I'm trying to go through and print individual PDF files of violin plots for many distinct data sets from individual files in a directory. I've created a series of for loops to go through them:
library(ggplot2)
library(tidyr)
library(hmisc)
myfiles<-dir()
plot_list=list()`
for (i in 1:length(myfiles)){
dfx<-read.table(file=myfiles[i], header=TRUE, sep="\t", quote="")

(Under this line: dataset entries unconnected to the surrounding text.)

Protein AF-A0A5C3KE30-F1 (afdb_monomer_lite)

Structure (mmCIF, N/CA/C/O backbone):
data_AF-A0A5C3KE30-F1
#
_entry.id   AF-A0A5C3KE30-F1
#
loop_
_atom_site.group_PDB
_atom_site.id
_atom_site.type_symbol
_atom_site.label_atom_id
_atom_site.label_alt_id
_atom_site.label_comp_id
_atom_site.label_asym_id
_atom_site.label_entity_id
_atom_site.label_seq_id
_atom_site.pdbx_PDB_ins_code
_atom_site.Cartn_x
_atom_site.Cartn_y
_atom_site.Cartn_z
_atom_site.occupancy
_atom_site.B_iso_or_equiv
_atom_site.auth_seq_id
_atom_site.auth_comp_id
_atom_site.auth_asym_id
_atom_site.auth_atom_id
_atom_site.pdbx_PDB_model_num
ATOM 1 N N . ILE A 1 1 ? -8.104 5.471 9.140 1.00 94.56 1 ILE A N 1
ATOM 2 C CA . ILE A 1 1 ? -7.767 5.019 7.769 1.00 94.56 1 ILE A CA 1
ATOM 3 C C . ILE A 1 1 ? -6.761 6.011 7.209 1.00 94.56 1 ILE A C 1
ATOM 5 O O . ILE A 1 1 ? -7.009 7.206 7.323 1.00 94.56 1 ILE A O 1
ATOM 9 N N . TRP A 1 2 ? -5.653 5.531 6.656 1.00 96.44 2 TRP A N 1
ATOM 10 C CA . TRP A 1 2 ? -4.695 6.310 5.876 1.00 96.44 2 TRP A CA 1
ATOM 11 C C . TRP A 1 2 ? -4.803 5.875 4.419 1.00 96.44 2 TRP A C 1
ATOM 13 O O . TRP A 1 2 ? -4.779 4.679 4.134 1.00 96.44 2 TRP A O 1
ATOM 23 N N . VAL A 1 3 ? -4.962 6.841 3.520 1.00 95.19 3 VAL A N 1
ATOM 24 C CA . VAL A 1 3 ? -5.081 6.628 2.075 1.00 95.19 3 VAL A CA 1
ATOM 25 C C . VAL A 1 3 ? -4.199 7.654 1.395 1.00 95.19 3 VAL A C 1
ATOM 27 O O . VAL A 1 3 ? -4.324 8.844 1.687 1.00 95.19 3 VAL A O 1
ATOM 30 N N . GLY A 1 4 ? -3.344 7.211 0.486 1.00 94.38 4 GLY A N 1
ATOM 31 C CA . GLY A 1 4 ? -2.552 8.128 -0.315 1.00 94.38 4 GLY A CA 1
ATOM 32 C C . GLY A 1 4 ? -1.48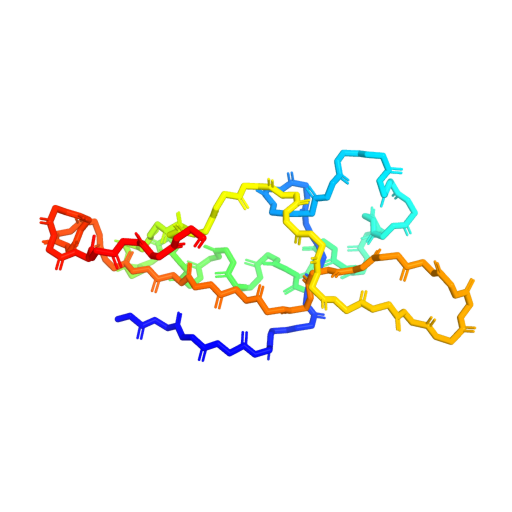1 7.432 -1.130 1.00 94.38 4 GLY A C 1
ATOM 33 O O . GLY A 1 4 ? -1.285 6.219 -1.025 1.00 94.38 4 GLY A O 1
ATOM 34 N N . ASP A 1 5 ? -0.790 8.255 -1.906 1.00 94.44 5 ASP A N 1
ATOM 35 C CA . ASP A 1 5 ? 0.460 7.918 -2.567 1.00 94.44 5 ASP A CA 1
ATOM 36 C C . ASP A 1 5 ? 1.592 8.015 -1.535 1.00 94.44 5 ASP A C 1
ATOM 38 O O . ASP A 1 5 ? 1.938 9.103 -1.071 1.00 94.44 5 ASP A O 1
ATOM 42 N N . PHE A 1 6 ? 2.130 6.862 -1.139 1.00 94.06 6 PHE A N 1
ATOM 43 C CA . PHE A 1 6 ? 3.277 6.787 -0.232 1.00 94.06 6 PHE A CA 1
ATOM 44 C C . PHE A 1 6 ? 4.598 6.742 -0.998 1.00 94.06 6 PHE A C 1
ATOM 46 O O . PHE A 1 6 ? 5.645 7.010 -0.417 1.00 94.06 6 PHE A O 1
ATOM 53 N N . ASN A 1 7 ? 4.558 6.366 -2.281 1.00 93.19 7 ASN A N 1
ATOM 54 C CA . ASN A 1 7 ? 5.724 6.166 -3.135 1.00 93.19 7 ASN A CA 1
ATOM 55 C C . ASN A 1 7 ? 6.848 5.334 -2.469 1.00 93.19 7 ASN A C 1
ATOM 57 O O . ASN A 1 7 ? 8.037 5.596 -2.658 1.00 93.19 7 ASN A O 1
ATOM 61 N N . HIS A 1 8 ? 6.466 4.324 -1.680 1.00 94.38 8 HIS A N 1
ATOM 62 C CA . HIS A 1 8 ? 7.376 3.390 -1.014 1.00 94.38 8 HIS A CA 1
ATOM 63 C C . HIS A 1 8 ? 7.208 1.976 -1.556 1.00 94.38 8 HIS A C 1
ATOM 65 O O . HIS A 1 8 ? 6.097 1.541 -1.871 1.00 94.38 8 HIS A O 1
ATOM 71 N N . HIS A 1 9 ? 8.321 1.243 -1.615 1.00 94.44 9 HIS A N 1
ATOM 72 C CA . HIS A 1 9 ? 8.361 -0.098 -2.184 1.00 94.44 9 HIS A CA 1
ATOM 73 C C . HIS A 1 9 ? 8.747 -1.145 -1.154 1.00 94.44 9 HIS A C 1
ATOM 75 O O . HIS A 1 9 ? 9.808 -1.052 -0.539 1.00 94.44 9 HIS A O 1
ATOM 81 N N . HIS A 1 10 ? 7.906 -2.166 -1.001 1.00 95.50 10 HIS A N 1
ATOM 82 C CA . HIS A 1 10 ? 8.134 -3.223 -0.025 1.00 95.50 10 HIS A CA 1
ATOM 83 C C . HIS A 1 10 ? 7.483 -4.553 -0.442 1.00 95.50 10 HIS A C 1
ATOM 85 O O . HIS A 1 10 ? 6.347 -4.556 -0.933 1.00 95.50 10 HIS A O 1
ATOM 91 N N . PRO A 1 11 ? 8.126 -5.709 -0.165 1.00 95.25 11 PRO A N 1
ATOM 92 C CA . PRO A 1 11 ? 7.573 -7.035 -0.457 1.00 95.25 11 PRO A CA 1
ATOM 93 C C . PRO A 1 11 ? 6.215 -7.340 0.190 1.00 95.25 11 PRO A C 1
ATOM 95 O O . PRO A 1 11 ? 5.559 -8.307 -0.191 1.00 95.25 11 PRO A O 1
ATOM 98 N N . MET A 1 12 ? 5.780 -6.561 1.183 1.00 94.00 12 MET A N 1
ATOM 99 C CA . MET A 1 12 ? 4.461 -6.742 1.803 1.00 94.00 12 MET A CA 1
ATOM 100 C C . MET A 1 12 ? 3.306 -6.306 0.892 1.00 94.00 12 MET A C 1
ATOM 102 O O . MET A 1 12 ? 2.215 -6.855 1.022 1.00 94.00 12 MET A O 1
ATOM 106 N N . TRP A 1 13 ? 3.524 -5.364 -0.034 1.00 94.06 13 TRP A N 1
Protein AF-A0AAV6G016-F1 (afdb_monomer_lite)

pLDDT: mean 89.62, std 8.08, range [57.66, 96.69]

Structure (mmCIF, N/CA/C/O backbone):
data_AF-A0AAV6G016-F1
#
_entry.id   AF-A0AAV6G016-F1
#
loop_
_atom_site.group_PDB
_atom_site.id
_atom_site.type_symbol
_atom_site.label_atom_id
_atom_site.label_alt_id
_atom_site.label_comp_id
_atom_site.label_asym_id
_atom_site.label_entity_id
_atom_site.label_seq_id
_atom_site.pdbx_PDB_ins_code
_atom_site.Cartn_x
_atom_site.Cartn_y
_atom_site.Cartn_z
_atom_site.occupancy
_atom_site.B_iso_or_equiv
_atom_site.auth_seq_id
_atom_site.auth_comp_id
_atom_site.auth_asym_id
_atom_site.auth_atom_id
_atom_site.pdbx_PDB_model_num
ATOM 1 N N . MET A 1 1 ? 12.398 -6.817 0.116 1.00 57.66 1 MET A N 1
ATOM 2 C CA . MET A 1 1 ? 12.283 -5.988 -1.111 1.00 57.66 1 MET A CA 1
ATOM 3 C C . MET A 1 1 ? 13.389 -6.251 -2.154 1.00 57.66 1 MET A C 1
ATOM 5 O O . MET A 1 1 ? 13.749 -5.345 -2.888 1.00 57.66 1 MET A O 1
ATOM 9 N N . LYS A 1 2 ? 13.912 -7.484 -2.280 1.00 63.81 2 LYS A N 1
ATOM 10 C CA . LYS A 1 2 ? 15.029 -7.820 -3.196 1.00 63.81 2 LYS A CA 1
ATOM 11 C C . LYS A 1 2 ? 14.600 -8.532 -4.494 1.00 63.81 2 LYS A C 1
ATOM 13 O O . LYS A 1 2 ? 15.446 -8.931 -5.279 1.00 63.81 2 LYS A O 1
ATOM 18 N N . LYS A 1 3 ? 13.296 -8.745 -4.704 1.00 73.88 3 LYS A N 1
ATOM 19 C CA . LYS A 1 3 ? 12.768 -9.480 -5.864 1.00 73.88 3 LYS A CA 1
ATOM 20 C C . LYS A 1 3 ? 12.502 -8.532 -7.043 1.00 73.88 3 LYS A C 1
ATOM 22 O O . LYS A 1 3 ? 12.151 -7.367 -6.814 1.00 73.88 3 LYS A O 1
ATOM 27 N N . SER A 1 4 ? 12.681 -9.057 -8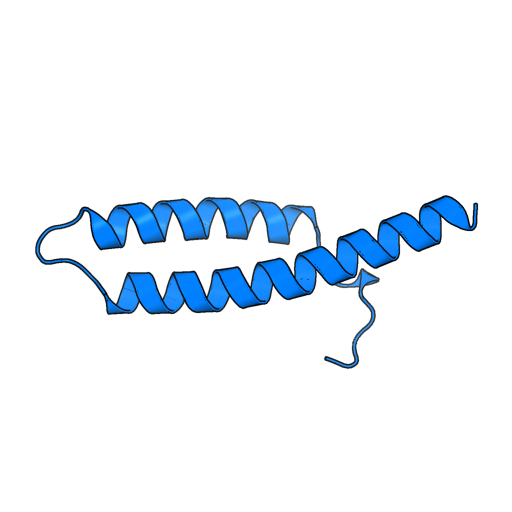.262 1.00 77.56 4 SER A N 1
ATOM 28 C CA . SER A 1 4 ? 12.483 -8.332 -9.527 1.00 77.56 4 SER A CA 1
ATOM 29 C C . SER A 1 4 ? 11.073 -7.729 -9.602 1.00 77.56 4 SER A C 1
ATOM 31 O O . SER A 1 4 ? 10.126 -8.420 -9.226 1.00 77.56 4 SER A O 1
ATOM 33 N N . PRO A 1 5 ? 10.900 -6.482 -10.082 1.00 78.31 5 PRO A N 1
ATOM 34 C CA . PRO A 1 5 ? 9.586 -5.868 -10.283 1.00 78.31 5 PRO A CA 1
ATOM 35 C C . PRO A 1 5 ? 8.691 -6.628 -11.272 1.00 78.31 5 PRO A C 1
ATOM 37 O O . PRO A 1 5 ? 7.477 -6.476 -11.217 1.00 78.31 5 PRO A O 1
ATOM 40 N N . GLU A 1 6 ? 9.260 -7.473 -12.136 1.00 78.06 6 GLU A N 1
ATOM 41 C CA . GLU A 1 6 ? 8.519 -8.254 -13.139 1.00 78.06 6 GLU A CA 1
ATOM 42 C C . GLU A 1 6 ? 7.522 -9.251 -12.549 1.00 78.06 6 GLU A C 1
ATOM 44 O O . GLU A 1 6 ? 6.550 -9.611 -13.207 1.00 78.06 6 GLU A O 1
ATOM 49 N N . ILE A 1 7 ? 7.733 -9.685 -11.304 1.00 83.06 7 ILE A N 1
ATOM 50 C CA . ILE A 1 7 ? 6.800 -10.602 -10.635 1.00 83.06 7 ILE A CA 1
ATOM 51 C C . ILE A 1 7 ? 5.512 -9.896 -10.192 1.00 83.06 7 ILE A C 1
ATOM 53 O O . ILE A 1 7 ? 4.555 -10.552 -9.786 1.00 83.06 7 ILE A O 1
ATOM 57 N N . ILE A 1 8 ? 5.499 -8.559 -10.194 1.00 84.19 8 ILE A N 1
ATOM 58 C CA . ILE A 1 8 ? 4.368 -7.763 -9.728 1.00 84.19 8 ILE A CA 1
ATOM 59 C C . ILE A 1 8 ? 3.335 -7.707 -10.856 1.00 84.19 8 ILE A C 1
ATOM 61 O O . ILE A 1 8 ? 3.555 -7.102 -11.903 1.00 84.19 8 ILE A O 1
ATOM 65 N N . SER A 1 9 ? 2.175 -8.323 -10.632 1.00 87.25 9 SER A N 1
ATOM 66 C CA . SER A 1 9 ? 1.062 -8.267 -11.579 1.00 87.25 9 SER A CA 1
ATOM 67 C C . SER A 1 9 ? 0.326 -6.931 -11.472 1.00 87.25 9 SER A C 1
ATOM 69 O O . SER A 1 9 ? -0.476 -6.727 -10.563 1.00 87.25 9 SER A O 1
ATOM 71 N N . GLY A 1 10 ? 0.538 -6.033 -12.438 1.00 86.12 10 GLY A N 1
ATOM 72 C CA . GLY A 1 10 ? -0.088 -4.704 -12.434 1.00 86.12 10 GLY A CA 1
ATOM 73 C C . GLY A 1 10 ? -1.622 -4.729 -12.433 1.00 86.12 10 GLY A C 1
ATOM 74 O O . GLY A 1 10 ? -2.248 -3.925 -11.746 1.00 86.12 10 GLY A O 1
ATOM 75 N N . ARG A 1 11 ? -2.244 -5.692 -13.134 1.00 88.94 11 ARG A N 1
ATOM 76 C CA . ARG A 1 11 ? -3.713 -5.853 -13.150 1.00 88.94 11 ARG A CA 1
ATOM 77 C C . ARG A 1 11 ? -4.251 -6.237 -11.774 1.00 88.94 11 ARG A C 1
ATOM 79 O O . ARG A 1 11 ? -5.269 -5.706 -11.344 1.00 88.94 11 ARG A O 1
ATOM 86 N N . MET A 1 12 ? -3.553 -7.138 -11.085 1.00 90.69 12 MET A N 1
ATOM 87 C CA . MET A 1 12 ? -3.905 -7.550 -9.729 1.00 90.69 12 MET A CA 1
ATOM 88 C C . MET A 1 12 ? -3.693 -6.404 -8.736 1.00 90.69 12 MET A C 1
ATOM 90 O O . MET A 1 12 ? -4.568 -6.152 -7.912 1.00 90.69 12 MET A O 1
ATOM 94 N N . THR A 1 13 ? -2.568 -5.685 -8.843 1.00 91.62 13 THR A N 1
ATOM 95 C CA . THR A 1 13 ? -2.267 -4.512 -8.013 1.00 91.62 13 THR A CA 1
ATOM 96 C C . THR A 1 13 ? -3.389 -3.484 -8.100 1.00 91.62 13 THR A C 1
ATOM 98 O O . THR A 1 13 ? -3.931 -3.103 -7.070 1.00 91.62 13 THR A O 1
ATOM 101 N N . PHE A 1 14 ? -3.802 -3.128 -9.318 1.00 90.31 14 PHE A N 1
ATOM 102 C CA . PHE A 1 14 ? -4.885 -2.176 -9.551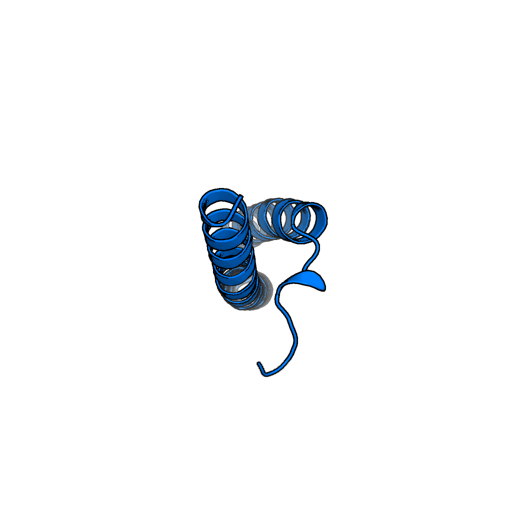 1.00 90.31 14 PHE A CA 1
ATOM 103 C C . PHE A 1 14 ? -6.237 -2.657 -9.005 1.00 90.31 14 PHE A C 1
ATOM 105 O O . PHE A 1 14 ? -6.917 -1.912 -8.302 1.00 90.31 14 PHE A O 1
ATOM 112 N N . ALA A 1 15 ? -6.615 -3.910 -9.282 1.00 93.75 15 ALA A N 1
ATOM 113 C CA . ALA A 1 15 ? -7.883 -4.467 -8.810 1.00 93.75 15 ALA A CA 1
ATOM 114 C C . ALA A 1 15 ? -7.976 -4.469 -7.275 1.00 93.75 15 ALA A C 1
ATOM 116 O O . ALA A 1 15 ? -8.990 -4.053 -6.712 1.00 93.75 15 ALA A O 1
ATOM 117 N N . LEU A 1 16 ? -6.902 -4.889 -6.599 1.00 92.56 16 LEU A N 1
ATOM 118 C CA . LEU A 1 16 ? -6.820 -4.881 -5.138 1.00 92.56 16 LEU A CA 1
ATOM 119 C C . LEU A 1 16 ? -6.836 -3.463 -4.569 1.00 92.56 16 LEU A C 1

dfx %>% gather("gene","expression",2:8)
#dfx2<-gather(dfx, "gene","expression",2:8)
p<-ggplot(dfx,aes(x=gene,y=expression, fill=gene)) +
geom_violin(scale="width", trim=FALSE) +
stat_summary(fun.data="mean_sdl", mult=1, geom="pointrange",
color="black", size=0.3)
plot_list[[i]]=p
}
However, I keep getting the following error after the first for loop: Error: position must be between 0 and n
.
By tampering with it, it looks like it's an issue with the gather function and not recognizing the second through eighth columns to turn into key-value pairs. Can anyone provide some insight as to why this is happening?
Of note, when I test the script out of the for loop on one file, my dataframe (dfx) looks as such, prior to the gather function:
>head(dfx, n=6L)
Sample A3A A3B A3C
1 00507d23-fbf3-4363-beff-aea03f9c5d2b 0.03121353 0.30252324 4.152817
2 008b8100-7bd6-4224-998c-700863de51da 0.03029060 0.12682751 1.783519
3 00bf9b15-1ee8-4083-aeca-7b01e2ebbf72 0.02288048 0.09821837 1.198759
4 030890e1-dcc7-4a16-9ff3-a7bfd259b471 0.14018837 0.25924818 2.843870
5 03248d19-cb6a-4578-9759-c0c4de048920 0.05629487 0.14414294 2.370515
6 03bc1d49-07fe-41ec-8064-28861c25eebb 0.02869719 0.13016301 3.834980
A3D A3F A3G A3H
1 0.49064339 0.5746080 1.36810941 0.33271714
2 0.03835540 0.1835935 0.14274570 0.04757876
3 0.02461852 0.1755424 0.03669695 0.04730084
4 0.19313735 0.5151350 1.00295535 0.20449874
5 0.34363224 0.2372394 0.39013512 0.08738450
6 0.19863243 0.4579626 0.47219715 0.10500037
And after the gather function (again not in the for loop):
>head((dfx %>% gather("gene","expression",2:8),n=6L)
Sample gene expression
1 00507d23-fbf3-4363-beff-aea03f9c5d2b A3A 0.03121353
2 008b8100-7bd6-4224-998c-700863de51da A3A 0.03029060
3 00bf9b15-1ee8-4083-aeca-7b01e2ebbf72 A3A 0.02288048
4 030890e1-dcc7-4a16-9ff3-a7bfd259b471 A3A 0.14018837
5 03248d19-cb6a-4578-9759-c0c4de048920 A3A 0.05629487
6 03bc1d49-07fe-41ec-8064-28861c25eebb A3A 0.02869719
Of another note, in a brief attempt, I've also looked at a similar question: gather with tidyr: position must be between 0 and n error and edited the line dfx %>% gather("gene","expression",2:8) to dfx %>% gather("gene","expression",c(2:8)) but to no avail.